▶ **PROBLEM REQUIREMENTS**
How many lines of the data hold the word "like"? State the number and nothing else.

== MATERIAL FOR THE TASK ==

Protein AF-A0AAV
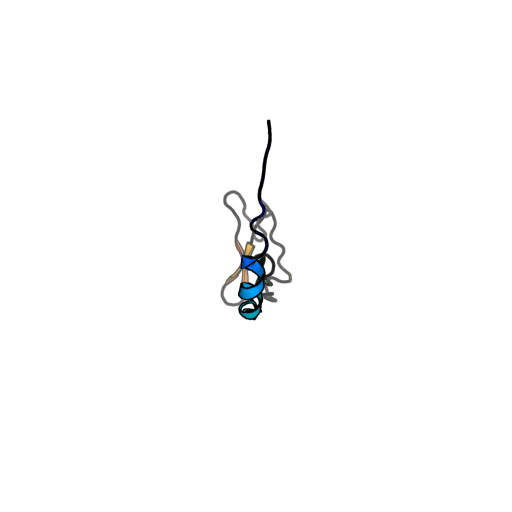3ZD38-F1 (afdb_monomer_lite)

pLDDT: mean 73.87, std 17.08, range [39.34, 95.75]

InterPro domains:
  IPR000742 EGF-like domain [PF00008] (40-72)
  IPR000742 EGF-like domain [PS00022] (63-74)
  IPR000742 EGF-like domain [PS01186] (63-74)
  IPR000742 EGF-like domain [PS50026] (39-75)
  IPR000742 EGF-like domain [SM00181] (42-75)

Foldseek 3Di:
DDDDDDPPPVVPVVVVVPPPPDPPPPPPPPPVVPPPPPCPVLCVPQAAPPPWDWDDDPPHIFTHEDPPFDDRRSPD

Structure (mmCIF, N/CA/C/O backbone):
data_AF-A0AAV3ZD38-F1
#
_entry.id   AF-A0AAV3ZD38-F1
#
loop_
_atom_site.group_PDB
_atom_site.id
_atom_site.type_symbol
_atom_site.label_atom_id
_atom_site.label_alt_id
_atom_site.label_comp_id
_atom_site.label_asym_id
_atom_site.label_entity_id
_atom_site.label_seq_id
_atom_site.pdbx_PDB_ins_code
_atom_site.Cartn_x
_atom_site.Cartn_y
_atom_site.Cartn_z
_atom_site.occupancy
_atom_site.B_iso_or_equiv
_atom_site.auth_seq_id
_atom_site.auth_comp_id
_atom_site.auth_asym_id
_atom_site.auth_atom_id
_atom_site.pdbx_PDB_model_num
ATOM 1 N N . MET A 1 1 ? -0.742 -12.850 67.235 1.00 39.34 1 MET A N 1
ATOM 2 C CA . MET A 1 1 ? 0.398 -13.709 67.626 1.00 39.34 1 MET A CA 1
ATOM 3 C C . MET A 1 1 ? -0.049 -15.155 67.409 1.00 39.34 1 MET A C 1
ATOM 5 O O . MET A 1 1 ? -1.060 -15.457 68.011 1.00 39.34 1 MET A O 1
ATOM 9 N N . ALA A 1 2 ? 0.637 -15.960 66.569 1.00 44.12 2 ALA A N 1
ATOM 10 C CA . ALA A 1 2 ? 0.534 -17.441 66.382 1.00 44.12 2 ALA A CA 1
ATOM 11 C C . ALA A 1 2 ? -0.867 -18.121 66.197 1.00 44.12 2 ALA A C 1
ATOM 13 O O . ALA A 1 2 ? -1.850 -17.679 66.764 1.00 44.12 2 ALA A O 1
ATOM 14 N N . ALA A 1 3 ? -1.072 -19.248 65.489 1.00 48.66 3 ALA A N 1
ATOM 15 C CA . ALA A 1 3 ? -0.300 -19.990 64.469 1.00 48.66 3 ALA A CA 1
ATOM 16 C C . ALA A 1 3 ? -1.252 -20.931 63.637 1.00 48.66 3 ALA A C 1
ATOM 18 O O . ALA A 1 3 ? -2.258 -20.409 63.170 1.00 48.66 3 ALA A O 1
ATOM 19 N N . PRO A 1 4 ? -0.972 -22.240 63.397 1.00 60.03 4 PRO A N 1
ATOM 20 C CA . PRO A 1 4 ? -0.803 -22.930 62.090 1.00 60.03 4 PRO A CA 1
ATOM 21 C C . PRO A 1 4 ? -2.127 -23.525 61.489 1.00 60.03 4 PRO A C 1
ATOM 23 O O . PRO A 1 4 ? -3.193 -23.121 61.930 1.00 60.03 4 PRO A O 1
ATOM 26 N N . ILE A 1 5 ? -2.246 -24.407 60.466 1.00 54.53 5 ILE A N 1
ATOM 27 C CA . ILE A 1 5 ? -1.499 -25.607 59.976 1.00 54.53 5 ILE A CA 1
ATOM 28 C C . ILE A 1 5 ? -1.653 -25.793 58.428 1.00 54.53 5 ILE A C 1
ATOM 30 O O . ILE A 1 5 ? -2.508 -25.179 57.794 1.00 54.53 5 ILE A O 1
ATOM 34 N N . CYS A 1 6 ? -0.804 -26.624 57.799 1.00 51.72 6 CYS A N 1
ATOM 35 C CA . CYS A 1 6 ? -0.609 -26.768 56.342 1.00 51.72 6 CYS A CA 1
ATOM 36 C C . CYS A 1 6 ? -1.645 -27.613 55.554 1.00 51.72 6 CYS A C 1
ATOM 38 O O . CYS A 1 6 ? -1.917 -28.765 55.881 1.00 51.72 6 CYS A O 1
ATOM 40 N N . ARG A 1 7 ? -2.066 -27.106 54.381 1.00 57.53 7 ARG A N 1
ATOM 41 C CA . ARG A 1 7 ? -2.936 -27.758 53.364 1.00 57.53 7 ARG A CA 1
ATOM 42 C C . ARG A 1 7 ? -2.231 -28.803 52.459 1.00 57.53 7 ARG A C 1
ATOM 44 O O . ARG A 1 7 ? -2.663 -29.036 51.335 1.00 57.53 7 ARG A O 1
ATOM 51 N N . GLY A 1 8 ? -1.119 -29.396 52.897 1.00 53.38 8 GLY A N 1
ATOM 52 C CA . GLY A 1 8 ? -0.169 -30.072 51.993 1.00 53.38 8 GLY A CA 1
ATOM 53 C C . GLY A 1 8 ? -0.594 -31.438 51.430 1.00 53.38 8 GLY A C 1
ATOM 54 O O . GLY A 1 8 ? -0.257 -31.754 50.294 1.00 53.38 8 GLY A O 1
ATOM 55 N N . LEU A 1 9 ? -1.323 -32.258 52.196 1.00 56.06 9 LEU A N 1
ATOM 56 C CA . LEU A 1 9 ? -1.448 -33.693 51.885 1.00 56.06 9 LEU A CA 1
ATOM 57 C C . LEU A 1 9 ? -2.539 -34.055 50.858 1.00 56.06 9 LEU A C 1
ATOM 59 O O . LEU A 1 9 ? -2.441 -35.095 50.215 1.00 56.06 9 LEU A O 1
ATOM 63 N N . LEU A 1 10 ? -3.553 -33.202 50.660 1.00 55.59 10 LEU A N 1
ATOM 64 C CA . LEU A 1 10 ? -4.622 -33.453 49.677 1.00 55.59 10 LEU A CA 1
ATOM 65 C C . LEU A 1 10 ? -4.177 -33.232 48.219 1.00 55.59 10 LEU A C 1
ATOM 67 O O . LEU A 1 10 ? -4.818 -33.739 47.303 1.00 55.59 10 LEU A O 1
ATOM 71 N N . TYR A 1 11 ? -3.087 -32.494 47.989 1.00 56.47 11 TYR A N 1
ATOM 72 C CA . TYR A 1 11 ? -2.638 -32.125 46.642 1.00 56.47 11 TYR A CA 1
ATOM 73 C C . TYR A 1 11 ? -1.978 -33.276 45.861 1.00 56.47 11 TYR A C 1
ATOM 75 O O . TYR A 1 11 ? -1.907 -33.213 44.636 1.00 56.47 11 TYR A O 1
ATOM 83 N N . ALA A 1 12 ? -1.527 -34.341 46.534 1.00 57.31 12 ALA A N 1
ATOM 84 C CA . ALA A 1 12 ? -0.778 -35.426 45.896 1.00 57.31 12 ALA A CA 1
ATOM 85 C C . ALA A 1 12 ? -1.619 -36.281 44.925 1.00 57.31 12 ALA A C 1
ATOM 87 O O . ALA A 1 12 ? -1.103 -36.745 43.912 1.00 57.31 12 ALA A O 1
ATOM 88 N N . LEU A 1 13 ? -2.919 -36.461 45.194 1.00 58.62 13 LEU A N 1
ATOM 89 C CA . LEU A 1 13 ? -3.813 -37.279 44.357 1.00 58.62 13 LEU A CA 1
ATOM 90 C C . LEU A 1 13 ? -4.321 -36.549 43.100 1.00 58.62 13 LEU A C 1
ATOM 92 O O . LEU A 1 13 ? -4.825 -37.188 42.181 1.00 58.62 13 LEU A O 1
ATOM 96 N N . ALA
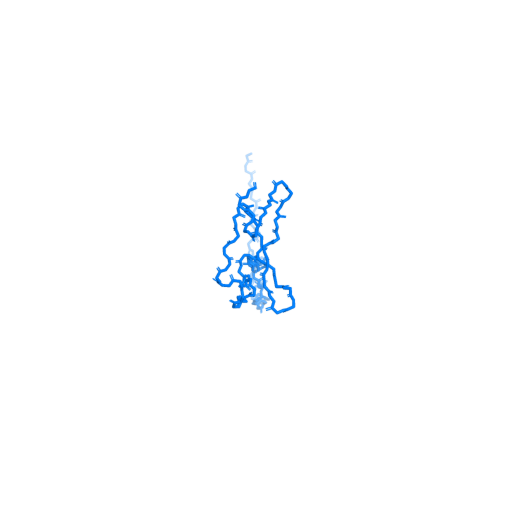 A 1 14 ? -4.165 -35.224 43.023 1.00 57.28 14 ALA A N 1
ATOM 97 C CA . ALA A 1 14 ? -4.583 -34.429 41.864 1.00 57.28 14 ALA A CA 1
ATOM 98 C C . ALA A 1 14 ? -3.601 -34.510 40.673 1.00 57.28 14 ALA A C 1
ATOM 100 O O . ALA A 1 14 ? -3.926 -34.075 39.568 1.00 57.28 14 ALA A O 1
ATOM 101 N N . LEU A 1 15 ? -2.402 -35.069 40.875 1.00 61.38 15 LEU A N 1
ATOM 102 C CA . LEU A 1 15 ? -1.308 -35.051 39.895 1.00 61.38 15 LEU A CA 1
ATOM 103 C C . LEU A 1 15 ? -1.491 -36.002 38.699 1.00 61.38 15 LEU A C 1
ATOM 105 O O . LEU A 1 15 ? -0.864 -35.786 37.667 1.00 61.38 15 LEU A O 1
ATOM 109 N N . SER A 1 16 ? -2.375 -37.001 38.776 1.00 63.03 16 SER A N 1
ATOM 110 C CA . SER A 1 16 ? -2.616 -37.941 37.663 1.00 63.03 16 SER A CA 1
ATOM 111 C C . SER A 1 16 ? -3.508 -37.391 36.539 1.00 63.03 16 SER A C 1
ATOM 113 O O . SER A 1 16 ? -3.616 -38.027 35.495 1.00 63.03 16 SER A O 1
ATOM 115 N N . ILE A 1 17 ? -4.151 -36.230 36.727 1.00 61.88 17 ILE A N 1
ATOM 116 C CA . ILE A 1 17 ? -5.085 -35.638 35.744 1.00 61.88 17 ILE A CA 1
ATOM 117 C C . ILE A 1 17 ? -4.388 -34.598 34.841 1.00 61.88 17 ILE A C 1
ATOM 119 O O . ILE A 1 17 ? -4.922 -34.213 33.802 1.00 61.88 17 ILE A O 1
ATOM 123 N N . VAL A 1 18 ? -3.151 -34.191 35.154 1.00 64.12 18 VAL A N 1
ATOM 124 C CA . VAL A 1 18 ? -2.403 -33.147 34.416 1.00 64.12 18 VAL A CA 1
ATOM 125 C C . VAL A 1 18 ? -1.770 -33.672 33.106 1.00 64.12 18 VAL A C 1
ATOM 127 O O . VAL A 1 18 ? -0.668 -33.294 32.724 1.00 64.12 18 VAL A O 1
ATOM 130 N N . LEU A 1 19 ? -2.490 -34.541 32.388 1.00 65.25 19 LEU A N 1
ATOM 131 C CA . LEU A 1 19 ? -2.189 -34.964 31.013 1.00 65.25 19 LEU A CA 1
ATOM 132 C C . LEU A 1 19 ? -3.031 -34.225 29.959 1.00 65.25 19 LEU A C 1
ATOM 134 O O . LEU A 1 19 ? -3.066 -34.622 28.797 1.00 65.25 19 LEU A O 1
ATOM 138 N N . GLN A 1 20 ? -3.624 -33.085 30.318 1.00 68.50 20 GLN A N 1
ATOM 139 C CA . GLN A 1 20 ? -4.069 -32.079 29.349 1.00 68.50 20 GLN A CA 1
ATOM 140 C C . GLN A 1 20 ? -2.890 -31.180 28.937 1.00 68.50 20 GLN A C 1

===

▶ **EXERCISE RESPONSE**
5